# Male peacock/hap tank suggestions



## forestfalcon (Mar 10, 2014)

Hi everyone!

I'm new to this forum, and would like some input. I'm setting up a 90 gallon (48x24x12) African Cichlid tank. I'm using a 250 gph canister filter, cichlid sand, and lace rock. My plan is for an all-male peacock/hap tank. I'm not at all interested in breeding, I just want a nice aquarium with good color.

I've been trying to refine a good species list, but would love any input. Here's what my list looks like:
(One of each)
A. baenschi
A. hueseri (midnight peacock)
German Red
A. jacobfriebergi (Eureka Red)
A. maylandi (Sulfer Head Peacock)
A. stuartgranti Ngara Flametail
Yellow Lab (not a peacock/hap, I know)
Otopharynx lithobates (not a peacock/hap)
A. Rubescens 
Placidochromis Electra (deep water hap)

I'm also considering a Lwanda red top, but I'm not sure about their compatibility.

What do y'all think of this list? Do I need more/less?

Many thanks!


----------



## scooter31707 (Aug 24, 2012)

IMO the German Red, Eureka Red, and Rubescens did not get along because they are all red so the same in color. When setting a cichlid tank up you want to try to avoid species that look similar and have the same color pattern. 2nd the Sulfur and Ngara Flametail might not color up. They have been known not to in an all male tank. You can add the Red Top Lwanda to the list. The lithobates (yellow blaze) is a hap.

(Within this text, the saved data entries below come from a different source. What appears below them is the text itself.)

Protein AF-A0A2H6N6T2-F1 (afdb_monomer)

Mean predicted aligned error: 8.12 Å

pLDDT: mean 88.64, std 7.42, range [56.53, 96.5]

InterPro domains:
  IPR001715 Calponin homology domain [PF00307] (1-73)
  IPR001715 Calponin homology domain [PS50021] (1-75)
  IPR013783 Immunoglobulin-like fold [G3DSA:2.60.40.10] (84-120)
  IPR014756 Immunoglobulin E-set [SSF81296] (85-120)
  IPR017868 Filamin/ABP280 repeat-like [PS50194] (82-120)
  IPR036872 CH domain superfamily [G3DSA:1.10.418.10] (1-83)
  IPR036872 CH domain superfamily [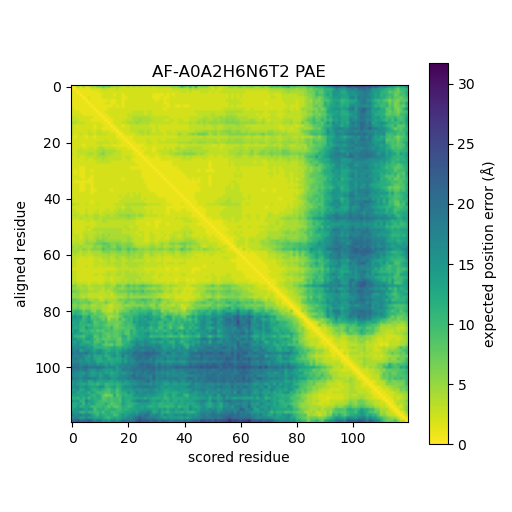SSF47576] (1-76)
  IPR044801 Filamin family [PTHR38537] (1-120)

Sequence (120 aa):
GKALGALVDSCAPGLCPDWENWDPKKPVNNAREAMQQADDWLGVPQVIAPEEIIHPDVDEHSVMTYLSQFPKAKLKPGAPLKPKLNPKKARAYGRGIEPHGNMVRQPAKFTVDTISAGQG

Structure (mmCIF, N/CA/C/O backbone):
data_AF-A0A2H6N6T2-F1
#
_entry.id   AF-A0A2H6N6T2-F1
#
loop_
_atom_site.group_PDB
_atom_site.id
_atom_site.type_symbol
_atom_site.label_atom_id
_atom_site.label_alt_id
_atom_site.label_comp_id
_atom_site.label_asym_id
_atom_site.label_entity_id
_atom_site.label_seq_id
_atom_site.pdbx_PDB_ins_code
_atom_site.Cartn_x
_atom_site.Cartn_y
_atom_site.Cartn_z
_atom_site.occupancy
_atom_site.B_iso_or_equiv
_atom_site.auth_seq_id
_atom_site.auth_comp_id
_atom_site.auth_asym_id
_atom_site.auth_atom_id
_atom_site.pdbx_PDB_model_num
ATOM 1 N N . GLY A 1 1 ? 3.735 -5.450 -9.778 1.00 86.81 1 GLY A N 1
ATOM 2 C CA . GLY A 1 1 ? 3.269 -4.322 -8.947 1.00 86.81 1 GLY A CA 1
ATOM 3 C C . GLY A 1 1 ? 2.124 -4.613 -7.972 1.00 86.81 1 GLY A C 1
ATOM 4 O O . GLY A 1 1 ? 2.053 -3.911 -6.979 1.00 86.81 1 GLY A O 1
ATOM 5 N N . LYS A 1 2 ? 1.234 -5.608 -8.171 1.00 94.00 2 LYS A N 1
ATOM 6 C CA . LYS A 1 2 ? 0.059 -5.799 -7.276 1.00 94.00 2 LYS A CA 1
ATOM 7 C C . LYS A 1 2 ? 0.415 -6.025 -5.801 1.00 94.00 2 LYS A C 1
ATOM 9 O O . LYS A 1 2 ? -0.238 -5.470 -4.929 1.00 94.00 2 LYS A O 1
ATOM 14 N N . ALA A 1 3 ? 1.470 -6.797 -5.536 1.00 93.06 3 ALA A N 1
ATOM 15 C CA . ALA A 1 3 ? 1.951 -7.042 -4.177 1.00 93.06 3 ALA A CA 1
ATOM 16 C C . ALA A 1 3 ? 2.425 -5.758 -3.470 1.00 93.06 3 ALA A C 1
ATOM 18 O O . ALA A 1 3 ? 2.186 -5.607 -2.278 1.00 93.06 3 ALA A O 1
ATOM 19 N N . LEU A 1 4 ? 3.024 -4.809 -4.205 1.00 94.31 4 LEU A N 1
ATOM 20 C CA . LEU A 1 4 ? 3.383 -3.495 -3.658 1.00 94.31 4 LEU A CA 1
ATOM 21 C C . LEU A 1 4 ? 2.125 -2.713 -3.265 1.00 94.31 4 LEU A C 1
ATOM 23 O O . LEU A 1 4 ? 2.071 -2.169 -2.170 1.00 94.31 4 LEU A O 1
ATOM 27 N N . GLY A 1 5 ? 1.087 -2.729 -4.109 1.00 94.00 5 GLY A N 1
ATOM 28 C CA . GLY A 1 5 ? -0.208 -2.124 -3.777 1.00 94.00 5 GLY A CA 1
ATOM 29 C C . GLY A 1 5 ? -0.841 -2.734 -2.523 1.00 94.00 5 GLY A C 1
ATOM 30 O O . GLY A 1 5 ? -1.302 -2.003 -1.651 1.00 94.00 5 GLY A O 1
ATOM 31 N N . ALA A 1 6 ? -0.786 -4.062 -2.385 1.00 93.31 6 ALA A N 1
ATOM 32 C CA . ALA A 1 6 ? -1.266 -4.760 -1.192 1.00 93.31 6 ALA A CA 1
ATOM 33 C C . ALA A 1 6 ? -0.491 -4.363 0.073 1.00 93.31 6 ALA A C 1
ATOM 35 O O . ALA A 1 6 ? -1.093 -4.145 1.122 1.00 93.31 6 ALA A O 1
ATOM 36 N N . LEU A 1 7 ? 0.837 -4.249 -0.024 1.00 93.88 7 LEU A N 1
ATOM 37 C CA . LEU A 1 7 ? 1.690 -3.834 1.087 1.00 93.88 7 LEU A CA 1
ATOM 38 C C . LEU A 1 7 ? 1.370 -2.401 1.533 1.00 93.88 7 LEU A C 1
ATOM 40 O O . LEU A 1 7 ? 1.166 -2.157 2.720 1.00 93.88 7 LEU A O 1
ATOM 44 N N . VAL A 1 8 ? 1.262 -1.470 0.583 1.00 93.81 8 VAL A N 1
ATOM 45 C CA . VAL A 1 8 ? 0.950 -0.058 0.850 1.00 93.81 8 VAL A CA 1
ATOM 46 C C . VAL A 1 8 ? -0.441 0.097 1.468 1.00 93.81 8 VAL A C 1
ATOM 48 O O . VAL A 1 8 ? -0.580 0.774 2.488 1.00 93.81 8 VAL A O 1
ATOM 51 N N . ASP A 1 9 ? -1.456 -0.587 0.929 1.00 91.31 9 ASP A N 1
ATOM 52 C CA . ASP A 1 9 ? -2.812 -0.584 1.501 1.00 91.31 9 ASP A CA 1
ATOM 53 C C . ASP A 1 9 ? -2.885 -1.296 2.862 1.00 91.31 9 ASP A C 1
ATOM 55 O O . ASP A 1 9 ? -3.715 -0.958 3.706 1.00 91.31 9 ASP A O 1
ATOM 59 N N . SER A 1 10 ? -2.014 -2.275 3.114 1.00 88.81 10 SER A N 1
ATOM 60 C CA . SER A 1 10 ? -1.910 -2.906 4.430 1.00 88.81 10 SER A CA 1
ATOM 61 C C . SER A 1 10 ? -1.301 -1.965 5.469 1.00 88.81 10 SER A C 1
ATOM 63 O O . SER A 1 10 ? -1.699 -2.020 6.631 1.00 88.81 10 SER A O 1
ATOM 65 N N . CYS A 1 11 ? -0.343 -1.120 5.078 1.00 89.50 11 CYS A N 1
ATOM 66 C CA . CYS A 1 11 ? 0.245 -0.115 5.963 1.00 89.50 11 CYS A CA 1
ATOM 67 C C . CYS A 1 11 ? -0.736 1.024 6.265 1.00 89.50 11 CYS A C 1
ATOM 69 O O . CYS A 1 11 ? 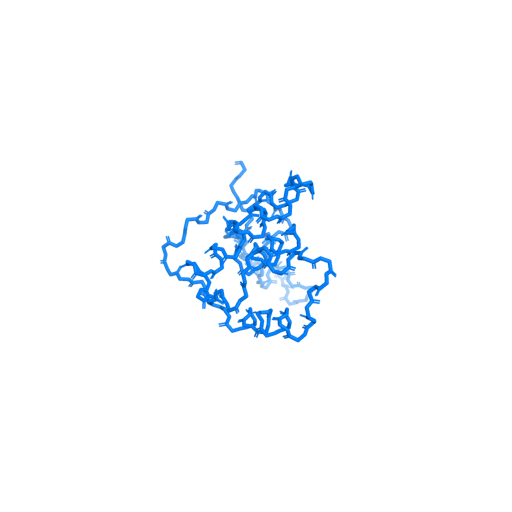-0.836 1.455 7.413 1.00 89.50 11 CYS A O 1
ATOM 71 N N . ALA A 1 12 ? -1.475 1.491 5.258 1.00 87.94 12 ALA A N 1
ATOM 72 C CA . ALA A 1 12 ? -2.543 2.468 5.432 1.00 87.94 12 ALA A CA 1
ATOM 73 C C . ALA A 1 12 ? -3.728 2.152 4.501 1.00 87.94 12 ALA A C 1
ATOM 75 O O . ALA A 1 12 ? -3.701 2.509 3.317 1.00 87.94 12 ALA A O 1
ATOM 76 N N . PRO A 1 13 ? -4.784 1.506 5.039 1.00 87.38 13 PRO A N 1
ATOM 77 C CA . PRO A 1 13 ? -5.993 1.185 4.291 1.00 87.38 13 PRO A CA 1
ATOM 78 C C . PRO A 1 13 ? -6.594 2.409 3.603 1.00 87.38 13 PRO A C 1
ATOM 80 O O . PRO A 1 13 ? -6.980 3.375 4.259 1.00 87.38 13 PRO A O 1
ATOM 83 N N . GLY A 1 14 ? -6.706 2.346 2.277 1.00 86.00 14 GLY A N 1
ATOM 84 C CA . GLY A 1 14 ? -7.249 3.417 1.448 1.00 86.00 14 GLY A CA 1
ATOM 85 C C . GLY A 1 14 ? -6.228 4.184 0.614 1.00 86.00 14 GLY A C 1
ATOM 86 O O . GLY A 1 14 ? -6.658 5.027 -0.169 1.00 86.00 14 GLY A O 1
ATOM 87 N N . LEU A 1 15 ? -4.923 3.899 0.729 1.00 89.75 15 LEU A N 1
ATOM 88 C CA . LEU A 1 15 ? -3.919 4.428 -0.206 1.00 89.75 15 LEU A CA 1
ATOM 89 C C . LEU A 1 15 ? -3.936 3.713 -1.560 1.00 89.75 15 LEU A C 1
ATOM 91 O O . LEU A 1 15 ? -3.772 4.365 -2.589 1.00 89.75 15 LEU A O 1
ATOM 95 N N . CYS A 1 16 ? -4.145 2.394 -1.563 1.00 91.69 16 CYS A N 1
ATOM 96 C CA . CYS A 1 16 ? -4.248 1.589 -2.781 1.00 91.69 16 CYS A CA 1
ATOM 97 C C . CYS A 1 16 ? -5.461 0.642 -2.709 1.00 91.69 16 CYS A C 1
ATOM 99 O O . CYS A 1 16 ? -5.282 -0.561 -2.842 1.00 91.69 16 CYS A O 1
ATOM 101 N N . PRO A 1 17 ? -6.699 1.126 -2.512 1.00 87.25 17 PRO A N 1
ATOM 102 C CA . PRO A 1 17 ? -7.866 0.284 -2.200 1.00 87.25 17 PRO A CA 1
ATOM 103 C C . PRO A 1 17 ? -8.194 -0.773 -3.271 1.00 87.25 17 PRO A C 1
ATOM 105 O O . PRO A 1 17 ? -8.771 -1.823 -2.970 1.00 87.25 17 PRO A O 1
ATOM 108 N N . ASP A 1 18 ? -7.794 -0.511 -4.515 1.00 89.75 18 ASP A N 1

IMO, I would put no fish over 8 inches mature in there.


----------



## forestfalcon (Mar 10, 2014)

Gotcha. So only one of those red three, but not all three. Are all of the others compatible? Do I need more to distribute aggression? If so, can you (or anyone else) recommend suitable species?

Oh, and I'm not sure why I put that lithobates wasn't a hap/peacock...I knew better.


----------



## ocnbrze (Mar 3, 2014)

i agree with scooter....stay away from similar looking fish.....mainly for aggression, but is is also visually. it is always good to have variety in the tank as well.

i just bought me a red cap lethrinops









it is a juvinle and i'm hoping it is a male like in the photo.......i bought the last one online and i'm hoping the site i go to gets more of these cuz i would love to breed this fish.

if you can find this fish i highly recommend you get one as they are beautiful.


----------



## forestfalcon (Mar 10, 2014)

Wow! Those are beautiful! Would they do well in an all male tank?

Of the three red ones from my original list, what would be the best?

Thanks for the suggestions!


----------



## Mudkicker (Apr 2, 2003)

forestfalcon said:


> Wow! Those are beautiful! Would they do well in an all male tank?
> 
> Of the three red ones from my original list, what would be the best?
> 
> Thanks for the suggestions!


Of the three red coloured peacocks, pick the one that you like the best. Stay away from Maylandi they are not tough enough for an all male set up. 
Yellow Lab is neither a Hap nor Peacock it's a Mbuna but will work and are great!


----------



## forestfalcon (Mar 10, 2014)

Mudkicker said:


> Of the three red coloured peacocks, pick the one that you like the best. Stay away from Maylandi they are not tough enough for an all male set up.
> Yellow Lab is neither a Hap nor Peacock it's a Mbuna but will work and are great!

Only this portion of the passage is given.